INTRODUCTION TO THE FHA

Mortgage insurance is a product that is paid for by the homeowner but protects the lender if the homeowner defaults on the mortgage. The insurer pays the lender for losses it suffers from the homeowner’s default. Mortgage insurance is typically required for borrowers who have limited funds for down payments.

The FHA provides mortgage insurance for loans on single family and multifamily homes, and it is the world’s largest government mortgage insurer. Other significant providers are the Department of Veterans Affairs and private companies known as private mortgage insurers.

Mortgage insurance makes homeownership possible for many households that would otherwise not be able to meet lenders’ underwriting requirements.

Just like much of the federal housing infrastructure, the FHA has its roots in the Great Depression. The private mortgage insurance industry, like many others, was decimated in the early 1930s. Companies in the industry began to fail as almost half of all mortgages went into default. The government created the FHA to replace the PMI industry, which remained dormant for decades.

In the Great Depression, the housing markets faced problems that were similar to those faced by the same markets in the late 2000s. These problems included rapidly falling housing prices, widespread unemployment and underemployment, the rapid tightening of credit and — as a result of all of those trends — much higher default and foreclosure rates.

The FHA noted in its second annual report, issued in 1936, that the “shortcomings of the old system need no recital.
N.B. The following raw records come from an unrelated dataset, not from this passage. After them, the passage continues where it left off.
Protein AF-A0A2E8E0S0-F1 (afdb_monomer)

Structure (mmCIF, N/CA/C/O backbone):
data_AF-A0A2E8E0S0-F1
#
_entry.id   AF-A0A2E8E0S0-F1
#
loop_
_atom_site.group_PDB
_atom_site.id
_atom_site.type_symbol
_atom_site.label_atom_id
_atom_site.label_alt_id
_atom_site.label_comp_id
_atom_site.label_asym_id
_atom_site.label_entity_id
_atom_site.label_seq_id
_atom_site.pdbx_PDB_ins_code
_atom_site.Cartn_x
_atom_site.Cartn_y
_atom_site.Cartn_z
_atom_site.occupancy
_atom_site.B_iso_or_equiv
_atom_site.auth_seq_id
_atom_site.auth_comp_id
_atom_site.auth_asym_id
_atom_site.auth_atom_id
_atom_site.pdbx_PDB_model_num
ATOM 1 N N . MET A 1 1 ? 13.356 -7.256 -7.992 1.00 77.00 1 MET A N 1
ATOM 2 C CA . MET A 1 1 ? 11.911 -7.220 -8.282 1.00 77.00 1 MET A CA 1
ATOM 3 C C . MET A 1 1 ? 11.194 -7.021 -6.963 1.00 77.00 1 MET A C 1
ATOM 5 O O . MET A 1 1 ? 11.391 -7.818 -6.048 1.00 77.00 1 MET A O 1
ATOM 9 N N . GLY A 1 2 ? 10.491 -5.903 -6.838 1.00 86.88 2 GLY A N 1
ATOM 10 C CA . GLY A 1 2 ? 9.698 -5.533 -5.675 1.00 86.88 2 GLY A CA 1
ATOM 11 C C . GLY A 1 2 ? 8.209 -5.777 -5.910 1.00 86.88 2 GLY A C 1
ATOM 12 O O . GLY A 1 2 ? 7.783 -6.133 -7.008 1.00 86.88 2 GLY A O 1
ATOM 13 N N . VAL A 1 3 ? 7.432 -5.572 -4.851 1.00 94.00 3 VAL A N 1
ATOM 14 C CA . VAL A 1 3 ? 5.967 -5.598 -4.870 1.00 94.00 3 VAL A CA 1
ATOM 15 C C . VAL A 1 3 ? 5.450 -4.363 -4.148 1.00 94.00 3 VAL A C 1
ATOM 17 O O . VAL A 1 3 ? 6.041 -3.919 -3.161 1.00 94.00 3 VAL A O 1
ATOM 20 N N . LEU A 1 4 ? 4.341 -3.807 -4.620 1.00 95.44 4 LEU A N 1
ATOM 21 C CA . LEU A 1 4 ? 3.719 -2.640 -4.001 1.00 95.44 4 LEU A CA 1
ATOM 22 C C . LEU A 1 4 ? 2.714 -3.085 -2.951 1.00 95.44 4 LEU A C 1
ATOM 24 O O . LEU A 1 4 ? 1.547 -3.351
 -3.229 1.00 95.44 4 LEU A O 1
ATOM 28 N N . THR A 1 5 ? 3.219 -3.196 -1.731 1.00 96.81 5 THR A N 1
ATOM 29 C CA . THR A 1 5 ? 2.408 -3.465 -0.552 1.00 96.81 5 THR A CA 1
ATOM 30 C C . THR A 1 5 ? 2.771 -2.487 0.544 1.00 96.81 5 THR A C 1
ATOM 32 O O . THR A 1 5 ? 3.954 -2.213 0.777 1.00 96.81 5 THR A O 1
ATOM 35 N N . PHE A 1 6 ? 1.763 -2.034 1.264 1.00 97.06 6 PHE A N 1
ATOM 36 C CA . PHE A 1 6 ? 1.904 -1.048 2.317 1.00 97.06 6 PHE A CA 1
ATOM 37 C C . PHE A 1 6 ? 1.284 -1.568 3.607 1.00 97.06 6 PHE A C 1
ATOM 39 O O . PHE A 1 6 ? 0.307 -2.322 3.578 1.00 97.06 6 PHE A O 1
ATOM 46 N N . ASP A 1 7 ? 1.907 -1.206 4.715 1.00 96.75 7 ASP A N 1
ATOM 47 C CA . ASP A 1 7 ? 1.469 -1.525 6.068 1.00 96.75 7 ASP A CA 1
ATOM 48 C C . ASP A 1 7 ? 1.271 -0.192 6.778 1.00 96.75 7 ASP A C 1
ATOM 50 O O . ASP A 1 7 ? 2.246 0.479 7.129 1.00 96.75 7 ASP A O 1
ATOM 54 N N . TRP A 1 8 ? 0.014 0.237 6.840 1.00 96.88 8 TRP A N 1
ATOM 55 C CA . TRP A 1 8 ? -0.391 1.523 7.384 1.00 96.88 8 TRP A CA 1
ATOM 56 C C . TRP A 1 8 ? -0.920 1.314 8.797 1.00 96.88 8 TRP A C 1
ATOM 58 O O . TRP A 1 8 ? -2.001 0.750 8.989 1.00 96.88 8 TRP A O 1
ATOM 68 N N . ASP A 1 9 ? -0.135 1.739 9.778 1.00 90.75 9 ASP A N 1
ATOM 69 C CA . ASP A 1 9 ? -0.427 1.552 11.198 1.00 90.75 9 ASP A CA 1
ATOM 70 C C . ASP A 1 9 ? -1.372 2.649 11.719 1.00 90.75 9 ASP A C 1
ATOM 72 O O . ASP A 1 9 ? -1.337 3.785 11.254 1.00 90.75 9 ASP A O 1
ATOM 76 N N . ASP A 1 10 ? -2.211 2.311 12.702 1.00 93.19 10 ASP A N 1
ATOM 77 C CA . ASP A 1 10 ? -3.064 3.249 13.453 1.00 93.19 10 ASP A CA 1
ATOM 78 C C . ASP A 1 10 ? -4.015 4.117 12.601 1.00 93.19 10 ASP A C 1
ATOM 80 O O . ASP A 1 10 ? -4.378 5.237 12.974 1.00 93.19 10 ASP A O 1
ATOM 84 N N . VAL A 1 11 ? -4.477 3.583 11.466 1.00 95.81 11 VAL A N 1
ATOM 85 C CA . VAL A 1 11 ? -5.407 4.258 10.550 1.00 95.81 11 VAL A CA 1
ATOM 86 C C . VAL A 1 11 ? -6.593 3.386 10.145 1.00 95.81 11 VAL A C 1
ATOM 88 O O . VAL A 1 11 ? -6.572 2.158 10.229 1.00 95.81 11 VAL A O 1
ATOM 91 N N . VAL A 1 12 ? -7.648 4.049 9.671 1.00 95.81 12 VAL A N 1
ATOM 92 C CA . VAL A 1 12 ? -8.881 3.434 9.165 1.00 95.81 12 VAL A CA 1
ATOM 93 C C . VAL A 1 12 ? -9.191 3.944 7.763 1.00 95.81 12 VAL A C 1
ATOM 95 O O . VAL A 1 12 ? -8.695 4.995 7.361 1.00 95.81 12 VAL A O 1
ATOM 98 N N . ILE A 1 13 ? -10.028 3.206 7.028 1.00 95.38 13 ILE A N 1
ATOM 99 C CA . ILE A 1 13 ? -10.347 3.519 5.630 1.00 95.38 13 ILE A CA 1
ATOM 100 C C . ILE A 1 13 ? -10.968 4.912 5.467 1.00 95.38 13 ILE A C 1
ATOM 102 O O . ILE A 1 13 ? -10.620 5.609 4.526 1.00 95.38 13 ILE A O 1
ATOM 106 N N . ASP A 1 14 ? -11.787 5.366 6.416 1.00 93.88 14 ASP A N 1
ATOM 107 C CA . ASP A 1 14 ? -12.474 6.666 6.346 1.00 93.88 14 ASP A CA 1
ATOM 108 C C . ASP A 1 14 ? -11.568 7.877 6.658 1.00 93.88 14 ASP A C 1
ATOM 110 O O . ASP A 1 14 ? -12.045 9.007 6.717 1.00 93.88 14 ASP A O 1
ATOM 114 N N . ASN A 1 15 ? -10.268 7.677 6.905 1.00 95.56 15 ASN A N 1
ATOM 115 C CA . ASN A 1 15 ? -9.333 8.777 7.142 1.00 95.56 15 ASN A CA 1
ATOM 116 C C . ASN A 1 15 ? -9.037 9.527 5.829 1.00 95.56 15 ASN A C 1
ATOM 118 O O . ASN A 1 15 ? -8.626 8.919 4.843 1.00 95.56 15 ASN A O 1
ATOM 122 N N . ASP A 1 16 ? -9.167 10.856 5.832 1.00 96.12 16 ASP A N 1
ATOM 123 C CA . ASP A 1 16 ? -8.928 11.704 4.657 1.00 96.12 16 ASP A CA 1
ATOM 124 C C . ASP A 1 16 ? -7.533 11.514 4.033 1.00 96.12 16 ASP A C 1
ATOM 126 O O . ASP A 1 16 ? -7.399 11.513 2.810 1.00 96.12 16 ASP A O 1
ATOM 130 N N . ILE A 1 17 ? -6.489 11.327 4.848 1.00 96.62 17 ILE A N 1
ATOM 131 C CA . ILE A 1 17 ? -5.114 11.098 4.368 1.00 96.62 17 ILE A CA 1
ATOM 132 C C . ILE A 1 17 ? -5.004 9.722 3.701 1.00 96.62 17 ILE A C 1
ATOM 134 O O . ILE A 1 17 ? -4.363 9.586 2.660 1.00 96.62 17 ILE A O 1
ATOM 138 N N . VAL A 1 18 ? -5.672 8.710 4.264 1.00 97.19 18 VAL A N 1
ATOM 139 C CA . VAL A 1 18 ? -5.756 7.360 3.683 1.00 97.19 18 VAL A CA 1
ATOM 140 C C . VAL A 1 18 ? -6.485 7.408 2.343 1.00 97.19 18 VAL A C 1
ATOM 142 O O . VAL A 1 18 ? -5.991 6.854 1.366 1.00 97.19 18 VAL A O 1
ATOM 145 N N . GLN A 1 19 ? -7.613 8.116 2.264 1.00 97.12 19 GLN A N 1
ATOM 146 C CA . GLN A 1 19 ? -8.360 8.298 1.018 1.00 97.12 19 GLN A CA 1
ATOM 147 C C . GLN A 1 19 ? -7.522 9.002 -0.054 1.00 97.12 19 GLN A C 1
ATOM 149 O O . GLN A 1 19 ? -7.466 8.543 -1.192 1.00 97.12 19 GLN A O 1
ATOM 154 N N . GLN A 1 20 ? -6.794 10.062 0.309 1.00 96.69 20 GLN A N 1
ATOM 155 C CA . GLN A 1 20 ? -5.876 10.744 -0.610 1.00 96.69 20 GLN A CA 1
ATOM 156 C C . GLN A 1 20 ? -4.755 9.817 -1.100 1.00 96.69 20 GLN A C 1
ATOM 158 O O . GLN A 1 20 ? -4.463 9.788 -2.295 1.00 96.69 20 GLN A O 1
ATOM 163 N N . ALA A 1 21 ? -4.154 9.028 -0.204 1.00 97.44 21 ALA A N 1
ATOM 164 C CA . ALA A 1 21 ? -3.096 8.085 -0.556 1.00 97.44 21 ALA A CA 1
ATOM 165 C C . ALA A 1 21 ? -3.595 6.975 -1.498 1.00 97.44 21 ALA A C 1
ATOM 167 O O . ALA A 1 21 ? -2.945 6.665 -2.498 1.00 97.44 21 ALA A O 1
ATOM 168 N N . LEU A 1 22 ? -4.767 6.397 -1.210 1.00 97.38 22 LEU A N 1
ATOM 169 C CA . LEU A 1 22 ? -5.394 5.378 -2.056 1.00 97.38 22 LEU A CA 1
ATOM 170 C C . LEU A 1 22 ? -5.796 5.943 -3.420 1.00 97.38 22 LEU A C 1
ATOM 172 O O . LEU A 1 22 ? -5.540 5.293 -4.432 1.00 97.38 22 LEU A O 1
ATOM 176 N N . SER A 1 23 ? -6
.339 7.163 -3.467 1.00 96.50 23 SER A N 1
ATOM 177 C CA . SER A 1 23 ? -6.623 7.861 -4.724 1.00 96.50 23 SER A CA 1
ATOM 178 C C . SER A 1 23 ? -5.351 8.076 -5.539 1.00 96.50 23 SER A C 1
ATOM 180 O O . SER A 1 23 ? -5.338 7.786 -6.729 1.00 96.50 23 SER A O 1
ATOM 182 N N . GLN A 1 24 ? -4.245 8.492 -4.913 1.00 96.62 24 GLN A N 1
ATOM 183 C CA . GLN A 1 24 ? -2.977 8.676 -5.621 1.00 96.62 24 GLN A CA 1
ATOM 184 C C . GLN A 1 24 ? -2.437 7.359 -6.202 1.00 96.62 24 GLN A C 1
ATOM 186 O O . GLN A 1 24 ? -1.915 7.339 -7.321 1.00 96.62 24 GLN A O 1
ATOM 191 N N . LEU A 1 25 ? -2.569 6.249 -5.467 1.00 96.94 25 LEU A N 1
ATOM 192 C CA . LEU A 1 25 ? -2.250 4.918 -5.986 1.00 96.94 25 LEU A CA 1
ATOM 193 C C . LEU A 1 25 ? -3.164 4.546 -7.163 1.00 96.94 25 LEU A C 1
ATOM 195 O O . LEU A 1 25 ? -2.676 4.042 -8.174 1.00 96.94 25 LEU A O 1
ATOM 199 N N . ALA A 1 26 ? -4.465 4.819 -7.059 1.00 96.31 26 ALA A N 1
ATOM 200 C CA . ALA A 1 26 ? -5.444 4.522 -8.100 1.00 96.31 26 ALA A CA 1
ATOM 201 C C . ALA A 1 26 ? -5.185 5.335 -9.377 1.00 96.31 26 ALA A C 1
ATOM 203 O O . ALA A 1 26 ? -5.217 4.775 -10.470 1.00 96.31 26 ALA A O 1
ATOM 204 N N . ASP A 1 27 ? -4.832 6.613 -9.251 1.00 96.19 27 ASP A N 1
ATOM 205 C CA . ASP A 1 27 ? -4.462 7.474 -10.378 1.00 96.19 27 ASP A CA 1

It financed extensive overselling of houses at inflated values, to borrowers unable to pay for them.” Needless to say, the same could be said of our most recent housing bust.

Over its lifetime, the FHA has insured more than 40 million mortgages, helping to make homeownership available to a broad swath of American households. Indeed, the FHA mortgage has been essential to America’s transformation from a nation of renters to one of homeowners.

The early FHA created the modern American housing finance system, as well as the look and feel of post-war suburban communities through the construction standards the agency set for the new houses it insured.

The FHA has also had many other missions over the course of its existence — and a varied legacy to match.

Beginning in the 1950s, the FHA’s role changed from serving the entire mortgage market to focusing on certain segments. This changed mission had a major impact on everything the FHA did, including how it underwrote mortgage insurance and for whom it did so.

In recent years, the FHA has come under attack for poorly executing some of its attempts to expand homeownership opportunities, and leading commentators have called for the federal government to stop assigning such mandates to the agency. They argue that the FHA should focus only on providing liquidity for the portion of the mortgage market that serves low- and moderate-income households.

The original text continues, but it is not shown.